Tender Offer is a Continuation of $1.1
Billion Reduction in Debt Over Last 15 Months Continues
Coty’s Deleveraging Agenda
Anticipated Reduction in Interest Expense
related to these Debt Securities would approximate $11 Million
annually at current exchange rates
Coty Inc. (NYSE: COTY) (“Coty” or the “Company”) today announced
its offers to purchase for cash (i) up to $100,000,000 aggregate
principal amount (the “USD Note Cap”) of the Company’s U.S.

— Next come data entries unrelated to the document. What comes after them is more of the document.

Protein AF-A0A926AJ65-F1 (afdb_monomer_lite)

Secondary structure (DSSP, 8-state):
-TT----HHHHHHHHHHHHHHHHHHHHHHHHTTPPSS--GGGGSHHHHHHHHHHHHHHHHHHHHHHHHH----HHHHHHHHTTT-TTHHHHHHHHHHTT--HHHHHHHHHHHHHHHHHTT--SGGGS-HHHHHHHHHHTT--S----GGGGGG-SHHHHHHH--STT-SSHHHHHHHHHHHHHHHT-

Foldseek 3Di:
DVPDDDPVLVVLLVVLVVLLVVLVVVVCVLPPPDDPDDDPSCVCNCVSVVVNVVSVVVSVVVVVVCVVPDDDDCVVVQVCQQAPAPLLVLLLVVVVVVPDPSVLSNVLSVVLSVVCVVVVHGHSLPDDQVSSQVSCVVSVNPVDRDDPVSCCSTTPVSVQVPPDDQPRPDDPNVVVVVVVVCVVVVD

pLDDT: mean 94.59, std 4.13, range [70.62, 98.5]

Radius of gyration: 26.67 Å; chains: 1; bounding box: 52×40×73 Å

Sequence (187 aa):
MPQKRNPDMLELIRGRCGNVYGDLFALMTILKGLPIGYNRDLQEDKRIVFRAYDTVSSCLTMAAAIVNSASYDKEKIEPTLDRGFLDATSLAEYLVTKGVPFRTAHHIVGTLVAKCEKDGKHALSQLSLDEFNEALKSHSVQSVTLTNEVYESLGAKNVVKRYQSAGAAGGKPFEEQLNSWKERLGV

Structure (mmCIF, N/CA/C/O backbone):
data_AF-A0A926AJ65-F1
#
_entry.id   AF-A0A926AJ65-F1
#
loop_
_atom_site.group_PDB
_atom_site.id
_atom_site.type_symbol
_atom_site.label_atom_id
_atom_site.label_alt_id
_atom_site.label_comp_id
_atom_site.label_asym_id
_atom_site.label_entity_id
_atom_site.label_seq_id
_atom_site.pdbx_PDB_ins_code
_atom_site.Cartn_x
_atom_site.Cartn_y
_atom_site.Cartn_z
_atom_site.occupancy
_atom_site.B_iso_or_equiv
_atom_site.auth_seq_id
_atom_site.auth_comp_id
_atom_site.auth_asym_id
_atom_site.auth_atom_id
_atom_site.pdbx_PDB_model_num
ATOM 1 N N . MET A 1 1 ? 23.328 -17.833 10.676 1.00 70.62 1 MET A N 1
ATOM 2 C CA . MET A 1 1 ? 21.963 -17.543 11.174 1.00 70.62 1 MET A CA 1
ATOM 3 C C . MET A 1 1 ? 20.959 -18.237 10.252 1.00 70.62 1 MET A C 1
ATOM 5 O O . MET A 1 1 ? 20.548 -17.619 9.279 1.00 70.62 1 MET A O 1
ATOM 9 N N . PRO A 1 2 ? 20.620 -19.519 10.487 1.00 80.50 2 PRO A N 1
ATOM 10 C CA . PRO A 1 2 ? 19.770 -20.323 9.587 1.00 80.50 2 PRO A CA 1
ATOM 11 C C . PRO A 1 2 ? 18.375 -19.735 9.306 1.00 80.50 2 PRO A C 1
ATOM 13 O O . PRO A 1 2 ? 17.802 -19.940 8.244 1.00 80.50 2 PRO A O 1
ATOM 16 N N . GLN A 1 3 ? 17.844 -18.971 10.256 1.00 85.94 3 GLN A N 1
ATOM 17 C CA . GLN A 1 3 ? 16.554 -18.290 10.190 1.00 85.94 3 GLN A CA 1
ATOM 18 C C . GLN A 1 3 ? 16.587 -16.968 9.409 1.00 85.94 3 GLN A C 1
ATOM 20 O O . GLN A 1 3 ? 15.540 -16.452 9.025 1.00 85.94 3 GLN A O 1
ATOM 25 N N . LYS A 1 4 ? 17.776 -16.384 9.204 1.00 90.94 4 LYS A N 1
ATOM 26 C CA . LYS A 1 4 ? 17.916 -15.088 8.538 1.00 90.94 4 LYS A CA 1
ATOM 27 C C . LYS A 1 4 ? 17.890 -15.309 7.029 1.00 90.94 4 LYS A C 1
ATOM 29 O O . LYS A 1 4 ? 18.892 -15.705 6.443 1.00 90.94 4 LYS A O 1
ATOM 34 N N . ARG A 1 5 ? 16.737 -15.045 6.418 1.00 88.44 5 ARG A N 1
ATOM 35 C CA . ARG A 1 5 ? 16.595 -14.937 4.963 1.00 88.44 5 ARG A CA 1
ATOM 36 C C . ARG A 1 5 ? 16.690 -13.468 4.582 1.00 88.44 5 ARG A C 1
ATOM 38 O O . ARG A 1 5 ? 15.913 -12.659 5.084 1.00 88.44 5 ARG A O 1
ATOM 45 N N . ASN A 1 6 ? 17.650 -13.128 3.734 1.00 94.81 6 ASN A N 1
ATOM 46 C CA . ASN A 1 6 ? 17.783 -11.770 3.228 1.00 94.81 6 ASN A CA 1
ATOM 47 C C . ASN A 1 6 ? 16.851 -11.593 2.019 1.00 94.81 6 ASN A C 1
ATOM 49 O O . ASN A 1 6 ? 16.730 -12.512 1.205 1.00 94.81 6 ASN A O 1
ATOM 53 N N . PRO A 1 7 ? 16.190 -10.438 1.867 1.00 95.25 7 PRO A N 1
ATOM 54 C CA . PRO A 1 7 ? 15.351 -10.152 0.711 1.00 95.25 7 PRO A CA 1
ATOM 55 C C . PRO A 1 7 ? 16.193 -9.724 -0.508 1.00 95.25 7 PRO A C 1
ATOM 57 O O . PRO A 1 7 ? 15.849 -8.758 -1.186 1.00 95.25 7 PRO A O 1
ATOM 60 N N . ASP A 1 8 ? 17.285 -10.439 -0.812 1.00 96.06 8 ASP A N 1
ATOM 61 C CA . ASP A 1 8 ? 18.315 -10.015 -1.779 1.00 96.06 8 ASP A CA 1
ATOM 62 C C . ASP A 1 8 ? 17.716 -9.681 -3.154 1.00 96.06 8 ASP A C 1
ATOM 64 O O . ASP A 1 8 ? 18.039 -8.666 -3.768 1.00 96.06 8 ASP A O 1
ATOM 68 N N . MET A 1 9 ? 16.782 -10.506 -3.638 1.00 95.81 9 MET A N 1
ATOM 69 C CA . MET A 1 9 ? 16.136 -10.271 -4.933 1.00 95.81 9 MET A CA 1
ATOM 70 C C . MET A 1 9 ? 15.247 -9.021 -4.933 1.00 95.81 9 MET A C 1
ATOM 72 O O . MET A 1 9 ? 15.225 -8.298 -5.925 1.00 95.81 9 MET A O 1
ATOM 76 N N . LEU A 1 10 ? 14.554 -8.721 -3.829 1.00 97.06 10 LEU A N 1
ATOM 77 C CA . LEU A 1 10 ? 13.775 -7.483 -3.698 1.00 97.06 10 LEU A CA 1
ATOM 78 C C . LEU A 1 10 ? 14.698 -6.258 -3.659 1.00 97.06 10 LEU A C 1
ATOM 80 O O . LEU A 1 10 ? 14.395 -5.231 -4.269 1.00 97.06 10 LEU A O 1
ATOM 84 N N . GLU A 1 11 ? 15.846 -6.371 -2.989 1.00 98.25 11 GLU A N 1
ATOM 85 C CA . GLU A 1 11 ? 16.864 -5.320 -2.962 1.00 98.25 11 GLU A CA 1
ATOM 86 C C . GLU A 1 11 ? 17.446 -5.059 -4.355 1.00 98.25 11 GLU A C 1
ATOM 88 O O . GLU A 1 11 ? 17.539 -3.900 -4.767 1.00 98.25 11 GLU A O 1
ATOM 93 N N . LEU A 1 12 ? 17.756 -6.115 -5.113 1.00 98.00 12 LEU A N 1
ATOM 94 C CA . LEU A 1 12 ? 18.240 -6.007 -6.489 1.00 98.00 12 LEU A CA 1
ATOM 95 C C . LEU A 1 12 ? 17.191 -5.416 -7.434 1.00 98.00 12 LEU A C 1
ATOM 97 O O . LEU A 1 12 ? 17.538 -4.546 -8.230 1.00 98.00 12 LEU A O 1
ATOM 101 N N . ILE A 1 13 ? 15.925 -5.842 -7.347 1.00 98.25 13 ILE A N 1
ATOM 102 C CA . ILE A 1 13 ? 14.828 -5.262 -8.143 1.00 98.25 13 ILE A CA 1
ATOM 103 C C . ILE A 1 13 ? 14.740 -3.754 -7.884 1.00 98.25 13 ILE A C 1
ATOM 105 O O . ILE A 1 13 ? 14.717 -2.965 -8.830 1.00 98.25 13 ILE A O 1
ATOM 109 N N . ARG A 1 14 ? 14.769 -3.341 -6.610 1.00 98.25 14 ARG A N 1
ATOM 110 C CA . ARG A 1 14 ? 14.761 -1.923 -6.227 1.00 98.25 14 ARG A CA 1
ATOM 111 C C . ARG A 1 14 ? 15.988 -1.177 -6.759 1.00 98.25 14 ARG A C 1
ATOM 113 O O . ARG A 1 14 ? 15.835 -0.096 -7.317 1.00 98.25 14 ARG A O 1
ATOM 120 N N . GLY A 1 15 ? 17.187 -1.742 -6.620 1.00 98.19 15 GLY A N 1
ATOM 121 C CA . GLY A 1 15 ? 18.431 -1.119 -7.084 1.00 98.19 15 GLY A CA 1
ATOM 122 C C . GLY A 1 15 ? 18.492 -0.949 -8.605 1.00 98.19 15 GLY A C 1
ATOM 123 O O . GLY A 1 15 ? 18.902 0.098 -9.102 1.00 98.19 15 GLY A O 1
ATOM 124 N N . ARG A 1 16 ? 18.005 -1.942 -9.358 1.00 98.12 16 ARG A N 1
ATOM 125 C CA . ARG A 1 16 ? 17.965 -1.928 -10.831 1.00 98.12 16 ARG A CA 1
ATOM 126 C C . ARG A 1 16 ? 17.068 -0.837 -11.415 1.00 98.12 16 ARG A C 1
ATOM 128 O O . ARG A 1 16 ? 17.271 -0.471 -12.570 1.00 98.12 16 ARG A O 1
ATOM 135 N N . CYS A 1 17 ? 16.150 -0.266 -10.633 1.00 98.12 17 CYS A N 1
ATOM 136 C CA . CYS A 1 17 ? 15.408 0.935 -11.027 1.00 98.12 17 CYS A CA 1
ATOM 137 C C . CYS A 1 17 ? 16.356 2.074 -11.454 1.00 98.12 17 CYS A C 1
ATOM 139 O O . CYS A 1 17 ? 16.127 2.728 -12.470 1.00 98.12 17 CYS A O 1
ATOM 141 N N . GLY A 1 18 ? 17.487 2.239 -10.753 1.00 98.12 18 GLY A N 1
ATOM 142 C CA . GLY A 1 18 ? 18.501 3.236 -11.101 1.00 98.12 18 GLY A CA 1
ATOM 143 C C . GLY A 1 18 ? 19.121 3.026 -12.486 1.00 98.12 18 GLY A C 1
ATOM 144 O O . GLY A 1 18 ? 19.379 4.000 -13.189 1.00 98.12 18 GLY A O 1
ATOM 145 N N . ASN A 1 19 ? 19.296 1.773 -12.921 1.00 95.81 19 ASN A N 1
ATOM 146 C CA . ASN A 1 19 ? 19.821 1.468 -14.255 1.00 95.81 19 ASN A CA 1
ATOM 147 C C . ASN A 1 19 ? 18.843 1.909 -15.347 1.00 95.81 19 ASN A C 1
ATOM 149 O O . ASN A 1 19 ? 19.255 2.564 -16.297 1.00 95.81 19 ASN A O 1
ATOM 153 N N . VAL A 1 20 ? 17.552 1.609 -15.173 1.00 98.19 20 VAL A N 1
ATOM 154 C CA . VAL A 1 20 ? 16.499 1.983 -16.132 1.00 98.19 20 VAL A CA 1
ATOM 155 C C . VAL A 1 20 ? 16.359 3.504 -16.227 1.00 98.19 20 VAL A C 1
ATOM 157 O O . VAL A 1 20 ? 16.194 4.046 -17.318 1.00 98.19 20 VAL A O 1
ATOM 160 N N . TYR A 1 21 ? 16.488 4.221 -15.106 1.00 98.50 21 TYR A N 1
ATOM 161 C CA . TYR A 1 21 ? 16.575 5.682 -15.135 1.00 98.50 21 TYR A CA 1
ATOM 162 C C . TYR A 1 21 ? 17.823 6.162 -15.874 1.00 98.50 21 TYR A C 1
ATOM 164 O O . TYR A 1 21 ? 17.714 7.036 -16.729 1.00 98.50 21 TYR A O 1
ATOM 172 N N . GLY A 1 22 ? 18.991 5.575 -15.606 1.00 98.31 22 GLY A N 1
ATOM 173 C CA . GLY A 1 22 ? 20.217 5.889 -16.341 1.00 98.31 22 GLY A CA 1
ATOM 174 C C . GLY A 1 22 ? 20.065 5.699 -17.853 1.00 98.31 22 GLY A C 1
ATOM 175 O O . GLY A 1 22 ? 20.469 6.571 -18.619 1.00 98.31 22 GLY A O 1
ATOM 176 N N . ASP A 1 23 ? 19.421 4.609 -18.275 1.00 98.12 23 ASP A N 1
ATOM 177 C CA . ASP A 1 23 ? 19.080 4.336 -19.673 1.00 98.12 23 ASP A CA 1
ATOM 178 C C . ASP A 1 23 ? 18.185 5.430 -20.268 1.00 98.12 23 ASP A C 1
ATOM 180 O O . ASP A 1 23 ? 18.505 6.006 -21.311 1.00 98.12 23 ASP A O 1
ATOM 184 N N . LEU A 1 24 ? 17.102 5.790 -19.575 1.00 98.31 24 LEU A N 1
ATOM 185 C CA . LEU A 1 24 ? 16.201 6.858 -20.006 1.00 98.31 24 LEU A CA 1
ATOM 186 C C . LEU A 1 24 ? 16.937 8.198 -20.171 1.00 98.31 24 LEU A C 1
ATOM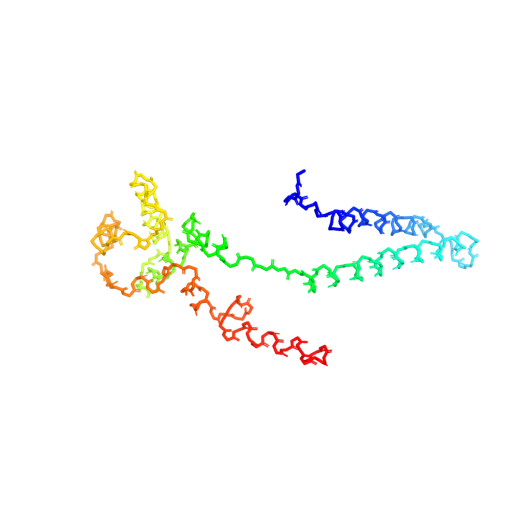 188 O O . LEU A 1 24 ? 16.803 8.859 -21.203 1.00 98.31 24 LEU A O 1
ATOM 192 N N . PHE A 1 25 ? 17.735 8.600 -19.179 1.00 98.50 25 PHE A N 1
ATOM 193 C CA . PHE A 1 25 ? 18.487 9.857 -19.225 1.00 98.50 25 PHE A CA 1
ATOM 194 C C . PHE A 1 25 ? 19.553 9.867 -20.324 1.00 98.50 25 PHE A C 1
ATOM 196 O O . PHE A 1 25 ? 19.731 10.896 -20.982 1.00 98.50 25 PHE A O 1
ATOM 203 N N . ALA A 1 26 ? 20.227 8.741 -20.567 1.00 98.06 26 ALA A N 1
ATOM 204 C CA . ALA A 1 26 ? 21.173 8.612 -21.669 1.00 98.06 26 ALA A CA 1
ATOM 205 C C . ALA A 1 26 ? 20.478 8.824 -23.023 1.00 98.06 26 ALA A C 1
ATOM 207 O O . ALA A 1 26 ? 20.933 9.647 -23.818 1.00 98.06 26 A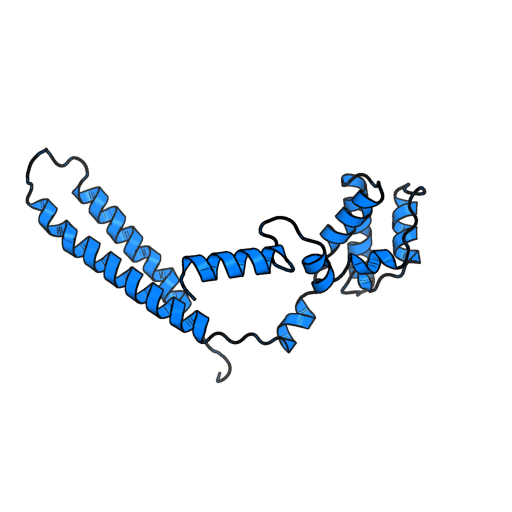LA A O 1
ATOM 208 N N . LEU A 1 27 ? 19.334 8.166 -23.252 1.00 98.00 27 LEU A N 1
ATOM 209 C CA . LEU A 1 27 ? 18.575 8.308 -24.497 1.00 98.00 27 LEU A CA 1
ATOM 210 C C . LEU A 1 27 ? 18.075 9.744 -24.707 1.00 98.00 27 LEU A C 1
ATOM 212 O O . LEU A 1 27 ? 18.262 10.308 -25.784 1.00 98.00 27 LEU A O 1
ATOM 216 N N . MET A 1 28 ? 17.498 10.367 -23.674 1.00 98.38 28 MET A N 1
ATOM 217 C CA . MET A 1 28 ? 17.066 11.770 -23.744 1.00 98.38 28 MET A CA 1
ATOM 218 C C . MET A 1 28 ? 18.229 12.715 -24.073 1.00 98.38 28 MET A C 1
ATOM 220 O O . MET A 1 28 ? 18.050 13.677 -24.815 1.00 98.38 28 MET A O 1
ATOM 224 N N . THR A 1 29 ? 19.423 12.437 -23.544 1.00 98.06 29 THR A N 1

dollar-denominated notes listed in the table below (the “USD
Notes”), and (ii) up to €100,000,000 aggregate principal amount
(the “Euro Note Cap”) of the Company’s Euro denominated notes
listed in the table below (the “Euro Notes”). The USD Notes and the
Euro Notes are referred to collectively herein as the “Notes”, such
offers to purchase are referred to collectively herein as the
“Tender Offers” and each a “Tender Offer”, and the USD Note Cap and
the Euro Note Cap are referred to collectively as the “Notes Caps”
and each a “Note Cap.”
Title of Security
Security Identifiers
Principal Amount
Outstanding
Tender Offer
Consideration(1)(2)
Early Tender
Premium(1)(2)
Total
Consideration(1)(2)(3)
USD Tender Offer
6.500% Senior Notes due 2026
CUSIPs: 222070AB0 U2203CAA9
ISINs:
US222070AB02 (144A) USU2203CAA90
(Reg S)
$550,000,000
$935.00
$30.00
$965.00
Euro Tender Offer
4.750% Senior Notes due 2026
Common Codes: 180178872 180178830
ISINs: XS1801788727 (144A) XS1801788305 (Reg S)
€250,000,000
€900.00
€30.00
€930.00
(1)
Per $1,000 principal amount of USD Notes
or €1,000 principal amount of Euro Notes, as applicable, tendered
and accepted for purchase.
(2)
Does not include Accrued Interest (as
defined below), which will also be payable as provided herein.
(3)
Includes the Early Tender Premium (as
defined below).
The tender offers are being made upon the terms and subject to
conditions described in the Offer to Purchase, dated November 8,
2022 (as it may be amended or supplemented from time to time, the
“Offer to Purchase”) which sets forth a detailed description of the
tender offers. The Company reserves the right, but is under no
obligation, to increase or decrease any or both of the Notes Caps
in its sole discretion at any time without extending or reinstating
withdrawal rights, subject to compliance with applicable law.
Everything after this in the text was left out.